The sixteen percentage point increase in occupancy from March 31, 1998 to March
31, 1999 at One Vanderbilt is attributed to the expansion of the leased space of
two existing tenants.
The seven percentage point increase in occupancy from March 31, 1998 to March
31, 1999 at Two Vanderbilt is attributed to the expansion of the leased space of
an existing tenant.
The sixteen percentage point decrease in occupancy from March 31, 1998 to March
31, 1999 at Service Retail Center is a result of three tenants, occupying 3,314
square feet of space in the aggregate, vacating their space upon their
respective lease terminations. Management has executed a lease expansion for
1,103 square feet, with construction to commence in May 1999. Management is
currently negotiating lease terms with a prospective tenant for approximately
1,100 square feet of space, and has been marketing other vacant space to
potential tenants.
The nine percentage point increase in occupancy from March 31, 1998 to March 31,
1999 at Carnegie Business Center is attributed to leasing of 5,730 square feet
of space to three new tenants.
The construction of Office Max and Mimi's Cafe, 23,500 and 6,455 square feet
build-to-suit retail buildings, were completed during 1998, with lease
commencements in October, 1998 and January, 1999, respectively.
Appendix C-13
<PAGE>
Interest income increased $66,000 for the three months ended March 31, 1999
compared to the three months ended March 31, 1998 as a result of the increase in
cash reserves resulting from the sale of Shadowridge.
Expenses
- --------
Operating expenses decreased $171,000 or 21% for the three months ended March
31, 1999, compared to the three months ended March 31, 1998 primarily due to the
sale of Shadowridge.
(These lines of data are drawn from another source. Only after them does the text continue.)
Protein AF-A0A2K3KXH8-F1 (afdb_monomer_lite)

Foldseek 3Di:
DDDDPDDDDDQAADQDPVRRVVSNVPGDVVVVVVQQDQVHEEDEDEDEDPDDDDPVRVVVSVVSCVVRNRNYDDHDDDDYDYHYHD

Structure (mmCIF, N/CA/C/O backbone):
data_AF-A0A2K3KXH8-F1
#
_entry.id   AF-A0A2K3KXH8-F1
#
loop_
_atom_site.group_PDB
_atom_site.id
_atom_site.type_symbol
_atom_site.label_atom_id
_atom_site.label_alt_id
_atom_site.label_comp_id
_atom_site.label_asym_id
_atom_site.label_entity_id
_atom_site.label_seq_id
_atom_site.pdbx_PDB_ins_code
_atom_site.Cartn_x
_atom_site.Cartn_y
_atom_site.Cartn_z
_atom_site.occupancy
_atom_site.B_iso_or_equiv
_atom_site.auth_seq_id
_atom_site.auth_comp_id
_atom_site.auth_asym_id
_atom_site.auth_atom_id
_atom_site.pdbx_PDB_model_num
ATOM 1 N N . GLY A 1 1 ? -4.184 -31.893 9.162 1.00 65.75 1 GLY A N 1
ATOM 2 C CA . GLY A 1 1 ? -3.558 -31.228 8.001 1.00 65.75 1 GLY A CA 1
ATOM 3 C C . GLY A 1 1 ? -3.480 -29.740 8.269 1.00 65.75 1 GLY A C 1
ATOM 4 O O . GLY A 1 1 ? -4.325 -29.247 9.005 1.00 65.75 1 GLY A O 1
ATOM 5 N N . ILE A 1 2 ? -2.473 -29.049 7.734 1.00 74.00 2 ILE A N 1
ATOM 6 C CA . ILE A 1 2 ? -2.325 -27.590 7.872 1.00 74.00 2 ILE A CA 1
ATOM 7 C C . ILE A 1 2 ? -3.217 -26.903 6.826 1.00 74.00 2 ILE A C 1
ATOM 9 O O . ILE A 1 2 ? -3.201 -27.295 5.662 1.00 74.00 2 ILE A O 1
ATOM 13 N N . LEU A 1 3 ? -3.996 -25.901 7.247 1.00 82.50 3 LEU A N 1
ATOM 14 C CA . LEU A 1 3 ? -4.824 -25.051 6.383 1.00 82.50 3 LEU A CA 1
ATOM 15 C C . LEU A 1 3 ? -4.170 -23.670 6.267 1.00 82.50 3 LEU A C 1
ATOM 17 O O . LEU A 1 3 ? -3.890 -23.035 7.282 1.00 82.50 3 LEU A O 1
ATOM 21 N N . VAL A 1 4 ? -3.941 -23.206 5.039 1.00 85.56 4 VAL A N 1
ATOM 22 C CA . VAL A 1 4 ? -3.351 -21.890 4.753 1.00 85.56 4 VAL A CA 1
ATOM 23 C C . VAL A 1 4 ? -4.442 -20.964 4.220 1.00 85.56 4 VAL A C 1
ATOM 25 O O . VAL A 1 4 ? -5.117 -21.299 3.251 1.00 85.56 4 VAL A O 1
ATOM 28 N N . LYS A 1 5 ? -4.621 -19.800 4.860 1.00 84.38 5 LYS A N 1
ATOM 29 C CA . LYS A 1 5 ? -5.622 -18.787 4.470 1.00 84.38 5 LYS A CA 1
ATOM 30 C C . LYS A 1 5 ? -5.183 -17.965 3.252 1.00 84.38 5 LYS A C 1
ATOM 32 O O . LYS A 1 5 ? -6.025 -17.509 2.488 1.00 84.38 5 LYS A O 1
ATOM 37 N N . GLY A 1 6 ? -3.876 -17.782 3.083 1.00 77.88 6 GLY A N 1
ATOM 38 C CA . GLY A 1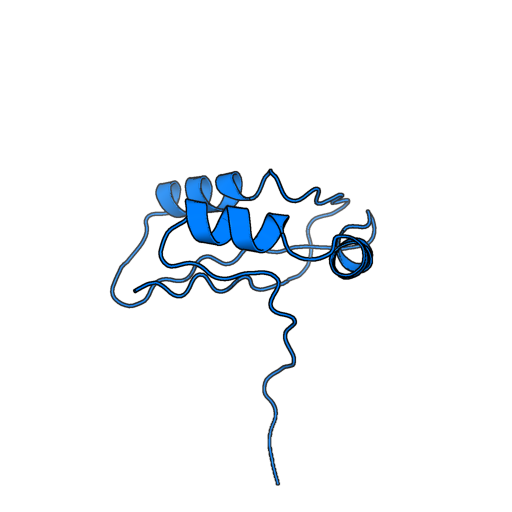 6 ? -3.288 -17.039 1.977 1.00 77.88 6 GLY A CA 1
ATOM 39 C C . GLY A 1 6 ? -1.777 -16.906 2.126 1.00 77.88 6 GLY A C 1
ATOM 40 O O . GLY A 1 6 ? -1.228 -17.154 3.200 1.00 77.88 6 GLY A O 1
ATOM 41 N N . MET A 1 7 ? -1.128 -16.518 1.034 1.00 79.56 7 MET A N 1
ATOM 42 C CA . MET A 1 7 ? 0.280 -16.135 0.996 1.00 79.56 7 MET A CA 1
ATOM 43 C C . MET A 1 7 ? 0.344 -14.652 0.649 1.00 79.56 7 MET A C 1
ATOM 45 O O . MET A 1 7 ? -0.355 -14.203 -0.258 1.00 79.56 7 MET A O 1
ATOM 49 N N . TYR A 1 8 ? 1.158 -13.907 1.386 1.00 82.88 8 TYR A N 1
ATOM 50 C CA . TYR A 1 8 ? 1.290 -12.464 1.235 1.00 82.88 8 TYR A CA 1
ATOM 51 C C . TYR A 1 8 ? 2.767 -12.105 1.124 1.00 82.88 8 TYR A C 1
ATOM 53 O O . TYR A 1 8 ? 3.600 -12.694 1.813 1.00 82.88 8 TYR A O 1
ATOM 61 N N . GLU A 1 9 ? 3.073 -11.132 0.272 1.00 84.44 9 GLU A N 1
ATOM 62 C CA . GLU A 1 9 ? 4.387 -10.500 0.203 1.00 84.44 9 GLU A CA 1
ATOM 63 C C . GLU A 1 9 ? 4.313 -9.164 0.948 1.00 84.44 9 GLU A C 1
ATOM 65 O O . GLU A 1 9 ? 3.489 -8.309 0.622 1.00 84.44 9 GLU A O 1
ATOM 70 N N . LEU A 1 10 ? 5.131 -9.008 1.990 1.00 89.12 10 LEU A N 1
ATOM 71 C CA . LEU A 1 10 ? 5.194 -7.778 2.774 1.00 89.12 10 LEU A CA 1
ATOM 72 C C . LEU A 1 10 ? 6.189 -6.816 2.117 1.00 89.12 10 LEU A C 1
ATOM 74 O O . LEU A 1 10 ? 7.375 -7.126 2.025 1.00 89.12 10 LEU A O 1
ATOM 78 N N . TRP A 1 11 ? 5.703 -5.660 1.663 1.00 89.75 11 TRP A N 1
ATOM 79 C CA . TRP A 1 11 ? 6.543 -4.621 1.048 1.00 89.75 11 TRP A CA 1
ATOM 80 C C . TRP A 1 11 ? 7.058 -3.582 2.047 1.00 89.75 11 TRP A C 1
ATOM 82 O O . TRP A 1 11 ? 7.983 -2.850 1.723 1.00 89.75 11 TRP A O 1
ATOM 92 N N . GLY A 1 12 ? 6.469 -3.486 3.238 1.00 90.00 12 GLY A N 1
ATOM 93 C CA . GLY A 1 12 ? 6.920 -2.562 4.272 1.00 90.00 12 GLY A CA 1
ATOM 94 C C . GLY A 1 12 ? 6.022 -2.567 5.504 1.00 90.00 12 GLY A C 1
ATOM 95 O O . GLY A 1 12 ? 4.889 -3.048 5.459 1.00 90.00 12 GLY A O 1
ATOM 96 N N . GLU A 1 13 ? 6.551 -2.023 6.592 1.00 91.38 13 GLU A N 1
ATOM 97 C CA . GLU A 1 13 ? 5.904 -1.861 7.896 1.00 91.38 13 GLU A CA 1
ATOM 98 C C . GLU A 1 13 ? 6.442 -0.599 8.588 1.00 91.38 13 GLU A C 1
ATOM 100 O O . GLU A 1 13 ? 7.505 -0.098 8.220 1.00 91.38 13 GLU A O 1
ATOM 105 N N . GLY A 1 14 ? 5.714 -0.076 9.575 1.00 90.56 14 GLY A N 1
ATOM 106 C CA . GLY A 1 14 ? 6.128 1.092 10.352 1.00 90.56 14 GLY A CA 1
ATOM 107 C C . GLY A 1 14 ? 5.140 1.401 11.474 1.00 90.56 14 GLY A C 1
ATOM 108 O O . GLY A 1 14 ? 3.967 1.037 11.378 1.00 90.56 14 GLY A O 1
ATOM 109 N N . GLY A 1 15 ? 5.611 2.059 12.536 1.00 86.88 15 GLY A N 1
ATOM 110 C CA . GLY A 1 15 ? 4.767 2.546 13.633 1.00 86.88 15 GLY A CA 1
ATOM 111 C C . GLY A 1 15 ? 4.100 3.889 13.321 1.00 86.88 15 GLY A C 1
ATOM 112 O O . GLY A 1 15 ? 3.120 4.263 13.958 1.00 86.88 15 GLY A O 1
ATOM 113 N N . SER A 1 16 ? 4.601 4.601 12.310 1.00 86.88 16 SER A N 1
ATOM 114 C CA . SER A 1 16 ? 3.994 5.804 11.740 1.00 86.88 16 SER A CA 1
ATOM 115 C C . SER A 1 16 ? 3.798 5.665 10.230 1.00 86.88 16 SER A C 1
ATOM 117 O O . SER A 1 16 ? 4.353 4.774 9.580 1.00 86.88 16 SER A O 1
ATOM 119 N N . TYR A 1 17 ? 2.997 6.562 9.654 1.00 84.81 17 TYR A N 1
ATOM 120 C CA . TYR A 1 17 ? 2.797 6.606 8.208 1.00 84.81 17 TYR A CA 1
ATOM 121 C C . TYR A 1 17 ? 4.110 6.905 7.465 1.00 84.81 17 TYR A C 1
ATOM 123 O O . TYR A 1 17 ? 4.387 6.311 6.424 1.00 84.81 17 TYR A O 1
ATOM 131 N N . GLU A 1 18 ? 4.935 7.791 8.018 1.00 89.69 18 GLU A N 1
ATOM 132 C CA . GLU A 1 18 ? 6.234 8.175 7.473 1.00 89.69 18 GLU A CA 1
ATOM 133 C C . GLU A 1 18 ? 7.203 6.988 7.460 1.00 89.69 18 GLU A C 1
ATOM 135 O O . GLU A 1 18 ? 7.781 6.694 6.414 1.00 89.69 18 GLU A O 1
ATOM 140 N N . GLU A 1 19 ? 7.304 6.249 8.570 1.00 92.38 19 GLU A N 1
ATOM 141 C CA . GLU A 1 19 ? 8.118 5.028 8.655 1.00 92.38 19 GLU A CA 1
ATOM 142 C C . GLU A 1 19 ? 7.644 3.959 7.664 1.00 92.38 19 GLU A C 1
ATOM 144 O O . GLU A 1 19 ? 8.455 3.372 6.946 1.00 92.38 19 GLU A O 1
ATOM 149 N N . LEU A 1 20 ? 6.327 3.743 7.562 1.00 89.62 20 LEU A N 1
ATOM 150 C CA . LEU A 1 20 ? 5.752 2.809 6.593 1.00 89.62 20 LEU A CA 1
ATOM 151 C C . LEU A 1 20 ? 6.099 3.218 5.155 1.00 89.62 20 LEU A C 1
ATOM 153 O O . LEU A 1 20 ? 6.462 2.376 4.329 1.00 89.62 20 LEU A O 1
ATOM 157 N N . LYS A 1 21 ? 5.994 4.512 4.840 1.00 90.06 21 LYS A N 1
ATOM 158 C CA . LYS A 1 21 ? 6.322 5.049 3.520 1.00 90.06 21 LYS A CA 1
ATOM 159 C C . LYS A 1 21 ? 7.795 4.839 3.184 1.00 90.06 21 LYS A C 1
ATOM 161 O O . LYS A 1 21 ? 8.092 4.364 2.088 1.00 90.06 21 LYS A O 1
ATOM 166 N N . GLU A 1 22 ? 8.702 5.167 4.099 1.00 94.25 22 GLU A N 1
ATOM 167 C CA . GLU A 1 22 ? 10.140 4.942 3.920 1.00 94.25 22 GLU A CA 1
ATOM 168 C C . GLU A 1 22 ? 10.457 3.454 3.737 1.00 94.25 22 GLU A C 1
ATOM 170 O O . GLU A 1 22 ? 11.183 3.093 2.808 1.00 94.25 22 GLU A O 1
ATOM 175 N N . SER A 1 23 ? 9.833 2.585 4.536 1.00 93.31 23 SER A N 1
ATOM 176 C CA . SER A 1 23 ? 9.960 1.129 4.432 1.00 93.31 23 SER A CA 1
ATOM 177 C C . SER A 1 23 ? 9.566 0.625 3.035 1.00 93.31 23 SER A C 1
ATOM 179 O O . SER A 1 23 ? 10.370 -0.021 2.359 1.00 93.31 23 SER A O 1
ATOM 181 N N . ILE A 1 24 ? 8.398 1.034 2.524 1.00 91.06 24 ILE A N 1
ATOM 182 C CA . ILE A 1 24 ? 7.917 0.664 1.178 1.00 91.06 24 ILE A CA 1
ATOM 183 C C . ILE A 1 24 ? 8.829 1.198 0.061 1.00 91.06 24 ILE A C 1
ATOM 185 O O . ILE A 1 24 ? 9.033 0.527 -0.958 1.00 91.06 24 ILE A O 1
ATOM 189 N N . LEU A 1 25 ? 9.362 2.413 0.212 1.00 92.06 25 LEU A N 1
ATOM 190 C CA . LEU A 1 25 ? 10.278 3.006 -0.767 1.00 92.06 25 LEU A CA 1
ATOM 191 C C . LEU A 1 25 ? 11.645 2.311 -0.772 1.00 92.06 25 LEU A C 1
ATOM 193 O O . LEU A 1 25 ? 12.250 2.188 -1.832 1.00 92.06 25 LEU A O 1
ATOM 197 N N . SER A 1 26 ? 12.104 1.822 0.381 1.00 94.38 26 SER A N 1
ATOM 198 C CA . SER A 1 26 ? 13.358 1.070 0.506 1.00 94.38 26 SER A CA 1
ATOM 199 C C . SER A 1 26 ? 13.268 -0.361 -0.040 1.00 94.38 26 SER A C 1
ATOM 201 O O . SER A 1 26 ? 14.287 -0.965 -0.382 1.00 94.38 26 SER A O 1
ATOM 203 N N . TYR A 1 27 ? 12.053 -0.906 -0.147 1.00 92.56 27 TYR A N 1
ATOM 204 C CA . TYR A 1 27 ? 11.824 -2.247 -0.666 1.00 92.56 27 TYR A CA 1
ATOM 205 C C . TYR A 1 27 ? 12.179 -2.337 -2.163 1.00 92.56 27 TYR A C 1
ATOM 207 O O . TYR A 1 27 ? 11.795 -1.439 -2.920 1.00 92.56 27 TYR A O 1
ATOM 215 N N . PRO A 1 28 ? 12.859 -3.404 -2.634 1.00 92.94 28 PRO A N 1
ATOM 216 C CA . PRO A 1 28 ? 13.362 -3.476 -4.006 1.00 92.94 28 PRO A CA 1
ATOM 217 C C . PRO A 1 28 ? 12.278 -3.292 -5.075 1.00 92.94 28 PRO A C 1
ATOM 219 O O . PRO A 1 28 ? 11.278 -4.012 -5.099 1.00 92.94 28 PRO A O 1
ATOM 222 N N . ASP A 1 29 ? 12.497 -2.367 -6.012 1.00 88.69 29 ASP A N 1
ATOM 223 C CA . ASP A 1 29 ? 11.542 -2.099 -7.094 1.00 88.69 29 ASP A CA 1
ATOM 224 C C . ASP A 1 29 ? 11.319 -3.319 -7.987 1.00 88.69 29 ASP A C 1
ATOM 226 O O . ASP A 1 29 ? 10.182 -3.617 -8.333 1.00 88.69 29 ASP A O 1
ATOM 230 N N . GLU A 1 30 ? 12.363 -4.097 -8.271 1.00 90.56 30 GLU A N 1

This increase is partially offset by an increase in
property operating expenses attributable to the commencement of operations of
Office Max and Mimi's Cafe.
Interest expense decreased $134,000 or 26% for the three months ended March 31,
1999 compared to the three months ended March 31, 1998 due to the payoff of the
$5,800,000, 7.95% fixed rate loan secured by Shadowridge.
Depreciation and amortization increased $42,000 or 12% for the three months
ended March 31, 1999 compared to the three months ended March 31, 1998 due
primarily to the commencement of operations of Office Max and Mimi's Cafe and
depreciation of additions to rental properties.
The loss on sale of real estate of $4,000 for the three months ended March 31,
1999 resulted from the sale of Perris property. The loss on sale of real estate
of $11,000 for the three months ended March 31, 1998 resulted from the sale of a
Rancon Towne Village parcel.
Expenses associated with undeveloped land decreased $15,000 or 11% for the three
months ended March 31, 1999 compared to the three months ended March 31, 1998
due to: (i) the reduction of property taxes as a result of the sale of the
Perris property in January 1999; and (ii) the reduction of expenses upon
completion of construction of Office Max and Mimi's Cafe during the last quarter
of 1998.
General and administrative expenses decreased $45,000 or 16% for the three
months ended March 31, 1999 compared to the three months ended March 31, 1998
primarily due to a decrease in asset management fees resulting from the 1998
sale of Shadowridge.
The proposed dissolution costs of $45,000 and $22,000 for the three months ended
March 31, 1999 and 1998, respectively, represent charges for work performed and
expenses incurred while exploring the possibilities of having the Partnership
sell of all of its properties and then liquidate, and preparation of preliminary
proxy materials in the quarter ended March 31, 1999. See Item 1 of Part I for
further details.
Year 2000 Compliance
State of Readiness. Glenborough Corporation ("Glenborough"), the Partnership's
asset and property manager, utilizes a number of computer software programs and
operating systems. These programs and systems primarily comprise information
technology systems ("IT Systems") (i.e., software programs and computer
operating systems) that serve the management operations. Although the
Partnership does not utilize any significant IT Systems of its own, it does
utilize embedded systems such as devices used to control, monitor or assist the
operation of equipment and machinery systems (e.g., HVAC, fire safety and
security) at its properties ("Property Systems"). To the extent that software
Appendix C-14
<PAGE>
applications contain a source code that is unable to appropriately interpret the
upcoming calendar year "2000" and beyond, some level of modification or
replacement of these IT Systems and Property Systems will be necessary.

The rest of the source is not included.